◆ TASK GOAL: Print the lines below from the line with "ATOM 75 O O" to the line with "12 PHE A O 1" exactly, keeping both ends, and print no pictures.

◆ PROVIDED RECORDS:

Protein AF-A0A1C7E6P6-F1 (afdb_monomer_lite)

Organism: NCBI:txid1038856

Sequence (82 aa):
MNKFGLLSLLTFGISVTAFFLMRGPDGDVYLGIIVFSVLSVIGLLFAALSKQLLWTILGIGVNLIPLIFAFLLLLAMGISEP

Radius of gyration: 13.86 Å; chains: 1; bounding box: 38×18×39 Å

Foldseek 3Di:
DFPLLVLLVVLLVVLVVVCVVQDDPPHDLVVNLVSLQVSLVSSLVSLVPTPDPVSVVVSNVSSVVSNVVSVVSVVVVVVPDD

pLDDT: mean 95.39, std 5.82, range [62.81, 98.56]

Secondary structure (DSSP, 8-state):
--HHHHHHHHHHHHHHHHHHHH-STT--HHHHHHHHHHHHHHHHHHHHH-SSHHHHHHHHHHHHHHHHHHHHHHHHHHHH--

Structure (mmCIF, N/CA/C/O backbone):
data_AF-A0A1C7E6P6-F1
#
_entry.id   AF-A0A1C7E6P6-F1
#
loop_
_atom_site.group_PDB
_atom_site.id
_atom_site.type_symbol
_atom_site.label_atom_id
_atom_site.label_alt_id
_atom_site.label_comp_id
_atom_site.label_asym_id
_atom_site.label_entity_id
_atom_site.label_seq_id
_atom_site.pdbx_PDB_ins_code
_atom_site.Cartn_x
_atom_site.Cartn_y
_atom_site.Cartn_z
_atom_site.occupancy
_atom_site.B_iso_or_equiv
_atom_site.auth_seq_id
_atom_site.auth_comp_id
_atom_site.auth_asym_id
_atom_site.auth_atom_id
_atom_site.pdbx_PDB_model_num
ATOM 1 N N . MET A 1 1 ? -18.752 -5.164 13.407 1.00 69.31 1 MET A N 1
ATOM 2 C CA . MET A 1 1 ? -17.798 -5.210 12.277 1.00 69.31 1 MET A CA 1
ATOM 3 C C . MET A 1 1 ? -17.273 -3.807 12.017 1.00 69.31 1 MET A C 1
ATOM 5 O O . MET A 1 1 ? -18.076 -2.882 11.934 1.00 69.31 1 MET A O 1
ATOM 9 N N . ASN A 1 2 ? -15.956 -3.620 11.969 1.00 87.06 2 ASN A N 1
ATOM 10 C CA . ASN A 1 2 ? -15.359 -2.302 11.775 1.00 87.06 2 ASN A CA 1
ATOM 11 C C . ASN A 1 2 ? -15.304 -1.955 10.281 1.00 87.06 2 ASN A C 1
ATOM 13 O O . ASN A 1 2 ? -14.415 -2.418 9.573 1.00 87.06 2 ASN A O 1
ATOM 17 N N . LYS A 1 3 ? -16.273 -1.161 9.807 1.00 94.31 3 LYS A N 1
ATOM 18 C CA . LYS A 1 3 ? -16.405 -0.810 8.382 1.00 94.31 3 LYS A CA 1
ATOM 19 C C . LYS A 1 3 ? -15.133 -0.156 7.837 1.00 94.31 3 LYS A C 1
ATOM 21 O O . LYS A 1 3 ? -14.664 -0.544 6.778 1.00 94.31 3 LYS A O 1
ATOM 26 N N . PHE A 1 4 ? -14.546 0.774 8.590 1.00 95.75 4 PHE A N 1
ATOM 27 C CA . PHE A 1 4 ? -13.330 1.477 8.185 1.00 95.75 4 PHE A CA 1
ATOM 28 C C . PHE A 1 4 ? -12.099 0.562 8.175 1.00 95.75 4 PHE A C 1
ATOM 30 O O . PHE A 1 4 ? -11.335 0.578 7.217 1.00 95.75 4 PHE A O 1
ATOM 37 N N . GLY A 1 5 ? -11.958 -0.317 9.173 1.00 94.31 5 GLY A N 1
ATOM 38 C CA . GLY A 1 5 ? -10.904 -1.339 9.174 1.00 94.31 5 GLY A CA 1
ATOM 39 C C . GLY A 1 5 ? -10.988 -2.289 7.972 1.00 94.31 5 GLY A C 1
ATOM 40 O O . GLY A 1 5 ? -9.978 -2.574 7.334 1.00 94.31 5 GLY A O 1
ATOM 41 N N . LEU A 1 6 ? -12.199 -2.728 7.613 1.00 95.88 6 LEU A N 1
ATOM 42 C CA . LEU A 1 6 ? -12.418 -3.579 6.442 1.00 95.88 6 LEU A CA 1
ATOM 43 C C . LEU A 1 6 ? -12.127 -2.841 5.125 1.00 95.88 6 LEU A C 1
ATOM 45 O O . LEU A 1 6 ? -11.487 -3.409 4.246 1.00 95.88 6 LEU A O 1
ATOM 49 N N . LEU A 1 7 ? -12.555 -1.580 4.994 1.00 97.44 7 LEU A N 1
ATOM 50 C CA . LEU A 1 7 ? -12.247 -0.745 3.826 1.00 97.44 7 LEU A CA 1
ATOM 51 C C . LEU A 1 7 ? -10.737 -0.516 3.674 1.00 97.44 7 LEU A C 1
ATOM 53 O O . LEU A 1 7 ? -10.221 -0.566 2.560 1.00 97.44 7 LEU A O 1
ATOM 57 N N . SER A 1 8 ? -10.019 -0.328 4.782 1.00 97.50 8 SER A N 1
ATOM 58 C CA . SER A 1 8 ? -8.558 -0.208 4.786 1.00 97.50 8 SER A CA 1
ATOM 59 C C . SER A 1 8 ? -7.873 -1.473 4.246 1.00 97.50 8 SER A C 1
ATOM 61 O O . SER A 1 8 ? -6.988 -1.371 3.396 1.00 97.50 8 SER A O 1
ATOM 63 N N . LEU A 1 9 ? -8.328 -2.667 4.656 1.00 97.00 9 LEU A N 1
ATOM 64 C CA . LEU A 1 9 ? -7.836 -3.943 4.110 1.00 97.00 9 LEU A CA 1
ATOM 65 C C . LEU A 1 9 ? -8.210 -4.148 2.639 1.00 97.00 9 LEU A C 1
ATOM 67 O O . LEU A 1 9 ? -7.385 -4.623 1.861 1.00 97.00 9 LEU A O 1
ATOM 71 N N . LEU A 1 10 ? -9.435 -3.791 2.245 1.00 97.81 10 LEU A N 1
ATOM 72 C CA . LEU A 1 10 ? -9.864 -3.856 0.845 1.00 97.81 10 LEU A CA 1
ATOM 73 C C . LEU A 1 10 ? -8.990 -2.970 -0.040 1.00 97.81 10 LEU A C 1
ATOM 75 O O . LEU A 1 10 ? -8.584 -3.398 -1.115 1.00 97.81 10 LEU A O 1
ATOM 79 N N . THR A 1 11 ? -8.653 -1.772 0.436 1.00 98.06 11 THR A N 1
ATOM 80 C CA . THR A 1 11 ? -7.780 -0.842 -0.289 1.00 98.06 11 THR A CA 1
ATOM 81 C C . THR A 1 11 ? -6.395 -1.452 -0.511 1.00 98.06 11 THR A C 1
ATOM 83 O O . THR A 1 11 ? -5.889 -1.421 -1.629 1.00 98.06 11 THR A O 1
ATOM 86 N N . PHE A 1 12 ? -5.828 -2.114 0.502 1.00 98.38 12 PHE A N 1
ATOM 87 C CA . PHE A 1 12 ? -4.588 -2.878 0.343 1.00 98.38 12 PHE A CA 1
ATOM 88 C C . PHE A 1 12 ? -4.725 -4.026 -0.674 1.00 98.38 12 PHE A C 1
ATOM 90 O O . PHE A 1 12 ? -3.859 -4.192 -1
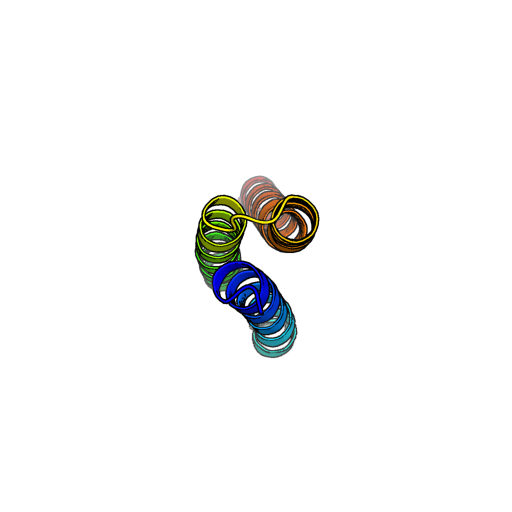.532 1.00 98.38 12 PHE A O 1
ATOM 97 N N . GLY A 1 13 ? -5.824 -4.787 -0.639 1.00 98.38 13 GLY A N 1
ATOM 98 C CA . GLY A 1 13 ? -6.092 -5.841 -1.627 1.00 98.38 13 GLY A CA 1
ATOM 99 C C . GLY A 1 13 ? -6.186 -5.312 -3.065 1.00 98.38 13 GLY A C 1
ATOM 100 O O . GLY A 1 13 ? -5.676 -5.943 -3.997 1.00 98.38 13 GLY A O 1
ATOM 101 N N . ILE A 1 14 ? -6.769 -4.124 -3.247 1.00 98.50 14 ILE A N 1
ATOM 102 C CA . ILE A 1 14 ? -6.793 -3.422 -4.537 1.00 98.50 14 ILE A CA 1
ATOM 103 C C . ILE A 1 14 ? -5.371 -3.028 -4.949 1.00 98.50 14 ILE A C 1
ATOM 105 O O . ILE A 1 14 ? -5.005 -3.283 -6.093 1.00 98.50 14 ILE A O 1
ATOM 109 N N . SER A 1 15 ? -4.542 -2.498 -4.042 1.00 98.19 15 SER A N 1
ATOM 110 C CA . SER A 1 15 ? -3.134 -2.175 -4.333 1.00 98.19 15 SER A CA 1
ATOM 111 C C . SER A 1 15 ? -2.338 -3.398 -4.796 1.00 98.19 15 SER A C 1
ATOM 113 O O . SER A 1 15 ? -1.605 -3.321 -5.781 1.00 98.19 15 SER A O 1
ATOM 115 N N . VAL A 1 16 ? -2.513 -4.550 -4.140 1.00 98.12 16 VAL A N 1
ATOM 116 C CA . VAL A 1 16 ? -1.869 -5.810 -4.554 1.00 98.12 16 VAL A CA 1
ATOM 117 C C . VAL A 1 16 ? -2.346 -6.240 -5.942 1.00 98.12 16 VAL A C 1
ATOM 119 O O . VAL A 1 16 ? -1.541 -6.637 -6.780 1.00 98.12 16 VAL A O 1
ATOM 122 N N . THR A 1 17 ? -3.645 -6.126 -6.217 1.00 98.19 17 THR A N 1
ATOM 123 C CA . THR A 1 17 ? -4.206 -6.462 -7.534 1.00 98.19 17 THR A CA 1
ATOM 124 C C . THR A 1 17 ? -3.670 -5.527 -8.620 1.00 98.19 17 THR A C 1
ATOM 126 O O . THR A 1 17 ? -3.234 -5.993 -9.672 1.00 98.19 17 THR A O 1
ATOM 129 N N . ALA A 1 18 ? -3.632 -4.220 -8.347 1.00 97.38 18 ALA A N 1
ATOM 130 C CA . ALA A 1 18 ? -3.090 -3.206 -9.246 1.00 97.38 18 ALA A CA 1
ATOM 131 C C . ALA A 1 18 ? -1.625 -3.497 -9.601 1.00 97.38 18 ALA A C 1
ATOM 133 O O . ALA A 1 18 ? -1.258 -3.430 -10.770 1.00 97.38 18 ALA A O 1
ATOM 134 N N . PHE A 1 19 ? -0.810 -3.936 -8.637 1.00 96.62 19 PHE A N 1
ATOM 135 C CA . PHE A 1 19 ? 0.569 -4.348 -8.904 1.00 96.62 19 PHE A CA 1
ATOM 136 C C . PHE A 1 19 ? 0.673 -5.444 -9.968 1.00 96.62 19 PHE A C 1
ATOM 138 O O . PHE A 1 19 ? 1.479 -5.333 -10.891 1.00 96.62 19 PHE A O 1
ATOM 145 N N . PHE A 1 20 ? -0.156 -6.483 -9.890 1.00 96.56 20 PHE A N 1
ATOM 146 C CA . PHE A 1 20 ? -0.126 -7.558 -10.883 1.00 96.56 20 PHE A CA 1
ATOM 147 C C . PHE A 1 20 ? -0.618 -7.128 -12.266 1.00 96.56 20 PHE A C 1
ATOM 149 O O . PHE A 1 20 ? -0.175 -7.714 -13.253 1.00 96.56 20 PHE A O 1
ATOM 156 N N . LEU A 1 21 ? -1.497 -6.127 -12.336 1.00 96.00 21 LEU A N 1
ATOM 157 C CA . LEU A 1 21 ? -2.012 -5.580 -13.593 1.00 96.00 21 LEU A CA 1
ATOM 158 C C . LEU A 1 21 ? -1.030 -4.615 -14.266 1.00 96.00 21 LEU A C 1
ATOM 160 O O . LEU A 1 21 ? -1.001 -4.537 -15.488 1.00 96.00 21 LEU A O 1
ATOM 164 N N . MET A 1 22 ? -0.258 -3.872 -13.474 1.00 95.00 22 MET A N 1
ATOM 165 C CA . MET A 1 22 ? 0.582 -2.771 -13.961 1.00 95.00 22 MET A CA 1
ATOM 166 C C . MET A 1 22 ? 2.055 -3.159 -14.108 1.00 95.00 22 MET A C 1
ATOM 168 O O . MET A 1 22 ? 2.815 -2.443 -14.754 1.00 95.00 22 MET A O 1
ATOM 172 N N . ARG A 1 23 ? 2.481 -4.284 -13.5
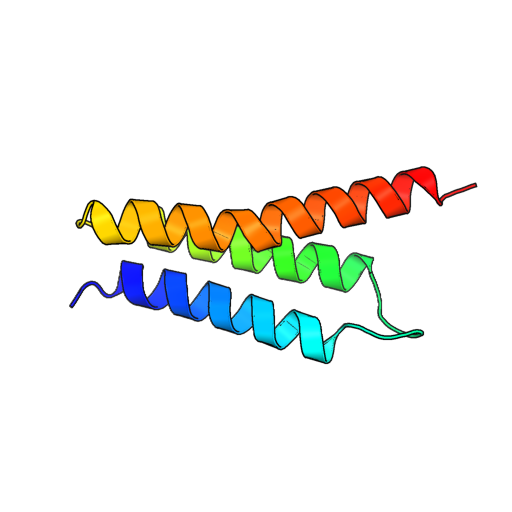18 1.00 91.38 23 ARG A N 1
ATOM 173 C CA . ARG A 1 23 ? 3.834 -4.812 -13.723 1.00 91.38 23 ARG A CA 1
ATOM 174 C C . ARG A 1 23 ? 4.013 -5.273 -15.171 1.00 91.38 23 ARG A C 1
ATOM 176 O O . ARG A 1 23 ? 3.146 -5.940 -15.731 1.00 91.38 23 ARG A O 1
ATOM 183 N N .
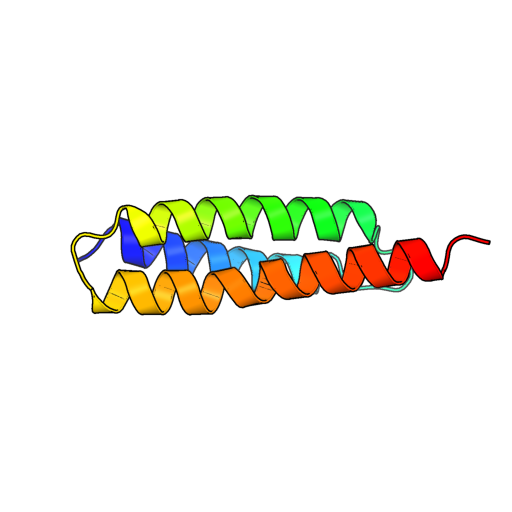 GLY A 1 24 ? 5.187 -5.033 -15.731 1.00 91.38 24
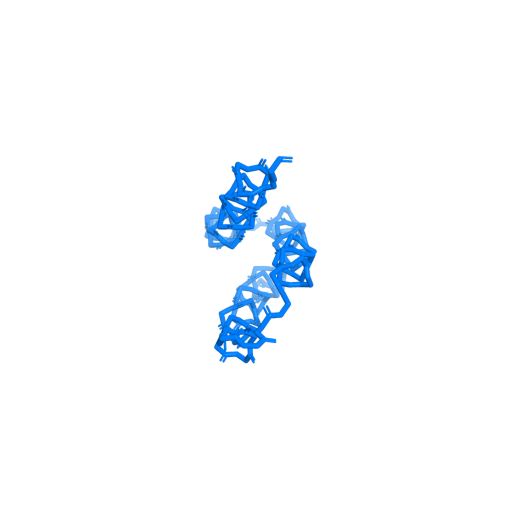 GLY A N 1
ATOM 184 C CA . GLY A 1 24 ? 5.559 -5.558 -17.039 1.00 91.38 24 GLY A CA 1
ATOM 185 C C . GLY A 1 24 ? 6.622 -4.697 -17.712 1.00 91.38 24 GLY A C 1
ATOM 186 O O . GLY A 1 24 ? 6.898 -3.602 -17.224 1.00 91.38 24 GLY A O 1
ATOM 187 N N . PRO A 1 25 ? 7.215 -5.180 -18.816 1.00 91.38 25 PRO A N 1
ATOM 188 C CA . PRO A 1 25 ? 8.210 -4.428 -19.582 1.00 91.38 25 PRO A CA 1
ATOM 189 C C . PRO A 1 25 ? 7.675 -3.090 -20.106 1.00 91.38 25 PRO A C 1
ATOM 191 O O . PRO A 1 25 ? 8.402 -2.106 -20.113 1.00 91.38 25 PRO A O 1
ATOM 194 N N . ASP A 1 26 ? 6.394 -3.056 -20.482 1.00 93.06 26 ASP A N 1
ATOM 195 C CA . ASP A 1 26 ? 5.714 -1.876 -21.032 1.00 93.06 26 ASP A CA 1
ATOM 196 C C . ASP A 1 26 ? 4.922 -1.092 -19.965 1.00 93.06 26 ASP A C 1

---

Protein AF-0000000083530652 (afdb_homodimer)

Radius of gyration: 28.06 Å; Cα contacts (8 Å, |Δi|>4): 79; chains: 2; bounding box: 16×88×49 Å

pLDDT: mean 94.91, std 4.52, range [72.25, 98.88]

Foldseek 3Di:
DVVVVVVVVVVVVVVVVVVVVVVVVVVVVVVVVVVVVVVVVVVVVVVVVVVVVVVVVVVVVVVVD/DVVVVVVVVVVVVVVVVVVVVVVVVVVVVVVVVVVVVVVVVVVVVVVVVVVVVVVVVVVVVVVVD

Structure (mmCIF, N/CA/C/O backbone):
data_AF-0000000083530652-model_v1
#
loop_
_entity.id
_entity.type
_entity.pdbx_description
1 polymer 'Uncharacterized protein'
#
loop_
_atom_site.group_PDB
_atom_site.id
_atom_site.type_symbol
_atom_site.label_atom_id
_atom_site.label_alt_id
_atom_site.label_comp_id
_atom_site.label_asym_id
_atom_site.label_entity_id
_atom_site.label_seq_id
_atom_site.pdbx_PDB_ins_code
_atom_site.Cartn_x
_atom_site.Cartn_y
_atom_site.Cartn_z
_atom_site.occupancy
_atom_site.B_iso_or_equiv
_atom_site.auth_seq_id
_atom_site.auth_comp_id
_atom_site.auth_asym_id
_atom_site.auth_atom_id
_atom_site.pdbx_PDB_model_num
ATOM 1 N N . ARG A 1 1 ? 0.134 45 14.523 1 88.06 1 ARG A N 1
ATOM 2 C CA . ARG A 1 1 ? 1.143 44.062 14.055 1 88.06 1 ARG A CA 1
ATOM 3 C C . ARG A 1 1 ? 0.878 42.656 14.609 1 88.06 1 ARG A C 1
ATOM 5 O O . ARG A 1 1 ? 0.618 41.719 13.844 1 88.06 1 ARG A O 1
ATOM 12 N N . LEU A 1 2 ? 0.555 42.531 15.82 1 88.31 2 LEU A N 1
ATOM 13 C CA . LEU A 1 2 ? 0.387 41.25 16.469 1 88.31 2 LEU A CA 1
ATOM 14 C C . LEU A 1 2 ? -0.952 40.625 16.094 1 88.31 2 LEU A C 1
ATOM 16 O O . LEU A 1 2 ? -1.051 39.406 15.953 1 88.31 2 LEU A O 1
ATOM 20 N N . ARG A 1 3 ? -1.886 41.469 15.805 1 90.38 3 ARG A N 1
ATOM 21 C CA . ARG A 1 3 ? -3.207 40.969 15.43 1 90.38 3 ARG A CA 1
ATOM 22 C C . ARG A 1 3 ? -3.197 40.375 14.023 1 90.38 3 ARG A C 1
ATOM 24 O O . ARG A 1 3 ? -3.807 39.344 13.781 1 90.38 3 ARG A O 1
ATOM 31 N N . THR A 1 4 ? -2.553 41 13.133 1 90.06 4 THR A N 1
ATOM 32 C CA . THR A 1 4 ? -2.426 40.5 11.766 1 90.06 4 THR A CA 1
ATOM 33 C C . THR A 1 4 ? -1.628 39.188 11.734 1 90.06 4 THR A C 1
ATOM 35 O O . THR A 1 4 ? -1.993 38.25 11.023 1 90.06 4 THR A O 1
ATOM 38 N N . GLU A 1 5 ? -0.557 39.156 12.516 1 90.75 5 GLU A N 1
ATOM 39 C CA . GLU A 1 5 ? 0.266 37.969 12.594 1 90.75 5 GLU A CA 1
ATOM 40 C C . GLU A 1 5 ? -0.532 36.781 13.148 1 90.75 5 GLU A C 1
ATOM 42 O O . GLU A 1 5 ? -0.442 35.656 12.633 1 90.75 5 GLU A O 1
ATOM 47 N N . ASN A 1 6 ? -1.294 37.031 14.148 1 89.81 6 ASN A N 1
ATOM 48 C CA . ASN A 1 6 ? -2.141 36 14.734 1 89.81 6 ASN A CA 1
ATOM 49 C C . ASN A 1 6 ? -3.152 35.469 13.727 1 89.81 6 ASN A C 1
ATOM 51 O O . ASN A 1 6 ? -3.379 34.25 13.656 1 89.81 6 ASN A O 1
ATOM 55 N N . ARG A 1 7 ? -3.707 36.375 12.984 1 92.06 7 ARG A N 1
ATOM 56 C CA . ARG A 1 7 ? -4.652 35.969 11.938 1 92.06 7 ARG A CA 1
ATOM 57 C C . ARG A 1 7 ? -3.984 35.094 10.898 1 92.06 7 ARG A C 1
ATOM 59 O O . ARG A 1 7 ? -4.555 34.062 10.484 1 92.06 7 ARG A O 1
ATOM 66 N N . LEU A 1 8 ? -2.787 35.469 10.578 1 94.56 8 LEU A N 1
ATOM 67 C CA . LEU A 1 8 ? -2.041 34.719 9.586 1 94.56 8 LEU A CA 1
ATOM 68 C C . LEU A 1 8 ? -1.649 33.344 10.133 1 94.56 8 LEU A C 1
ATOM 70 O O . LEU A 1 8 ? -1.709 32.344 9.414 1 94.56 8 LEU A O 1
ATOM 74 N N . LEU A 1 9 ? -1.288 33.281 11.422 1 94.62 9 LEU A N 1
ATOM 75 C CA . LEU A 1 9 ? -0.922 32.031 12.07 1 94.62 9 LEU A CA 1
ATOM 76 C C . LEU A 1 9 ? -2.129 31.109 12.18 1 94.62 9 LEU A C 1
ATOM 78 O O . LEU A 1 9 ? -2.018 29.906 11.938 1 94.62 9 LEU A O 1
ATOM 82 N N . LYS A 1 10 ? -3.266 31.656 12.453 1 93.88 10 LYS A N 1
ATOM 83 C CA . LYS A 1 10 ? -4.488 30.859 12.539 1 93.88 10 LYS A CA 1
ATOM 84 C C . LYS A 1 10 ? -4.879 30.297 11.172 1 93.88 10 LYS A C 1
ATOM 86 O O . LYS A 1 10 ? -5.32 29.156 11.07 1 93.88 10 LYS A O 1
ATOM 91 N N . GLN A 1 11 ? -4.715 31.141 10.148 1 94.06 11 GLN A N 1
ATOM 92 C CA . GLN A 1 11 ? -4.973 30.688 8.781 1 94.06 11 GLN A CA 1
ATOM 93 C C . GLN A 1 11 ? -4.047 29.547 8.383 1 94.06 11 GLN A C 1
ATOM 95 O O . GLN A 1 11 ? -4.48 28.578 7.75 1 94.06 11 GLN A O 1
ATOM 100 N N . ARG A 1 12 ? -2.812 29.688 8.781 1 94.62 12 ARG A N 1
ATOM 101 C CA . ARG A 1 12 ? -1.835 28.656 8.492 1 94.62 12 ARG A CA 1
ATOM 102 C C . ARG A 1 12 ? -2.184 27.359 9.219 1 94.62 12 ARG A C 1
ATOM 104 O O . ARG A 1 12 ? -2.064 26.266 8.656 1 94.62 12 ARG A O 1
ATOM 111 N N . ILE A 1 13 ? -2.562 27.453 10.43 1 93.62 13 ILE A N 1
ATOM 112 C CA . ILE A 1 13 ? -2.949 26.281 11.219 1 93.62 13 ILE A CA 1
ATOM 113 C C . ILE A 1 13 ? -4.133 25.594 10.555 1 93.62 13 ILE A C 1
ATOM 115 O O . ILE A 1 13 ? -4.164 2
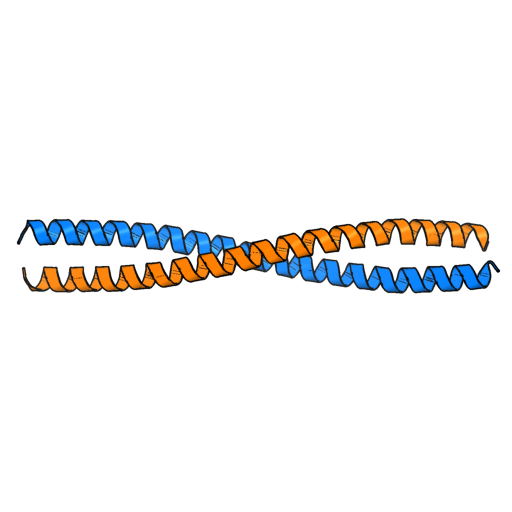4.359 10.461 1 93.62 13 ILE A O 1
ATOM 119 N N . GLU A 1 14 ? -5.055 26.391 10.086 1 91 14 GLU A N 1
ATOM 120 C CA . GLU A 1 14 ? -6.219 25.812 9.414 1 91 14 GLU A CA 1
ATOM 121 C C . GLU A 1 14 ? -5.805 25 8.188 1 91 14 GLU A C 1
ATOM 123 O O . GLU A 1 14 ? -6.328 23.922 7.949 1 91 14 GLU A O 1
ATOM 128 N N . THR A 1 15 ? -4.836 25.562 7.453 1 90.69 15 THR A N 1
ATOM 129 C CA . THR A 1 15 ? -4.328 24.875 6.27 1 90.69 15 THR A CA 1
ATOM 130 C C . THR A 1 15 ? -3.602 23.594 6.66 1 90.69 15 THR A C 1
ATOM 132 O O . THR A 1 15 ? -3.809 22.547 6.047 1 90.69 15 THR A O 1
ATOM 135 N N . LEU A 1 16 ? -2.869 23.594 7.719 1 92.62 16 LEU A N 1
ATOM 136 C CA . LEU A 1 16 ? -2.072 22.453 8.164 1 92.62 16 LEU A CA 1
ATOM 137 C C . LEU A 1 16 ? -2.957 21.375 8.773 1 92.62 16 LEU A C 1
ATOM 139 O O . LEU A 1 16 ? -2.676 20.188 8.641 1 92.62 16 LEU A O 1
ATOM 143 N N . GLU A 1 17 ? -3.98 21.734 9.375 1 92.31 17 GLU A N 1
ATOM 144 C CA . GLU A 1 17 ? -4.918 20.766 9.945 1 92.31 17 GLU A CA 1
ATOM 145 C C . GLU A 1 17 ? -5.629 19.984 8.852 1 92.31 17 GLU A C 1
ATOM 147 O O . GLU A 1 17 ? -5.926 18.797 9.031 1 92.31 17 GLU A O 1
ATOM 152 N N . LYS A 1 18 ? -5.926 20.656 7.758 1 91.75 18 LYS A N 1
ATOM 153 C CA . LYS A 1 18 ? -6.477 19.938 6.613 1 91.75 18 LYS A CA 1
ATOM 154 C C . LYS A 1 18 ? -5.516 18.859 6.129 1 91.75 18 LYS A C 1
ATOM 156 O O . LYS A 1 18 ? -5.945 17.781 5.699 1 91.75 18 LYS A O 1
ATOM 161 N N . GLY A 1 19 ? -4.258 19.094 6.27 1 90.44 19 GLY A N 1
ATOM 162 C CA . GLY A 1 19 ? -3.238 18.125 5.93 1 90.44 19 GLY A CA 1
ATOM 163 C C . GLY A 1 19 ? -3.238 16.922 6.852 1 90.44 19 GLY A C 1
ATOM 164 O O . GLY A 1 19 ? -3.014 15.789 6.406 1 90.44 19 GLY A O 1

◆ RESULT FOR THIS TASK:
ATOM 75 O O . LEU A 1 10 ? -8.584 -3.398 -1.115 1.00 97.81 10 LEU A O 1
ATOM 79 N N . THR A 1 11 ? -8.653 -1.772 0.436 1.00 98.06 11 THR A N 1
ATOM 80 C CA . THR A 1 11 ? -7.780 -0.842 -0.289 1.00 98.06 11 THR A CA 1
ATOM 81 C C . THR A 1 11 ? -6.395 -1.452 -0.511 1.00 98.06 11 THR A C 1
ATOM 83 O O . THR A 1 11 ? -5.889 -1.421 -1.629 1.00 98.06 11 THR A O 1
ATOM 86 N N . PHE A 1 12 ? -5.828 -2.114 0.502 1.00 98.38 12 PHE A N 1
ATOM 87 C CA . PHE A 1 12 ? -4.588 -2.878 0.343 1.00 98.38 12 PHE A CA 1
ATOM 88 C C . PHE A 1 12 ? -4.725 -4.026 -0.674 1.00 98.38 12 PHE A C 1
ATOM 90 O O . PHE A 1 12 ? -3.859 -4.192 -1
.532 1.00 98.38 12 PHE A O 1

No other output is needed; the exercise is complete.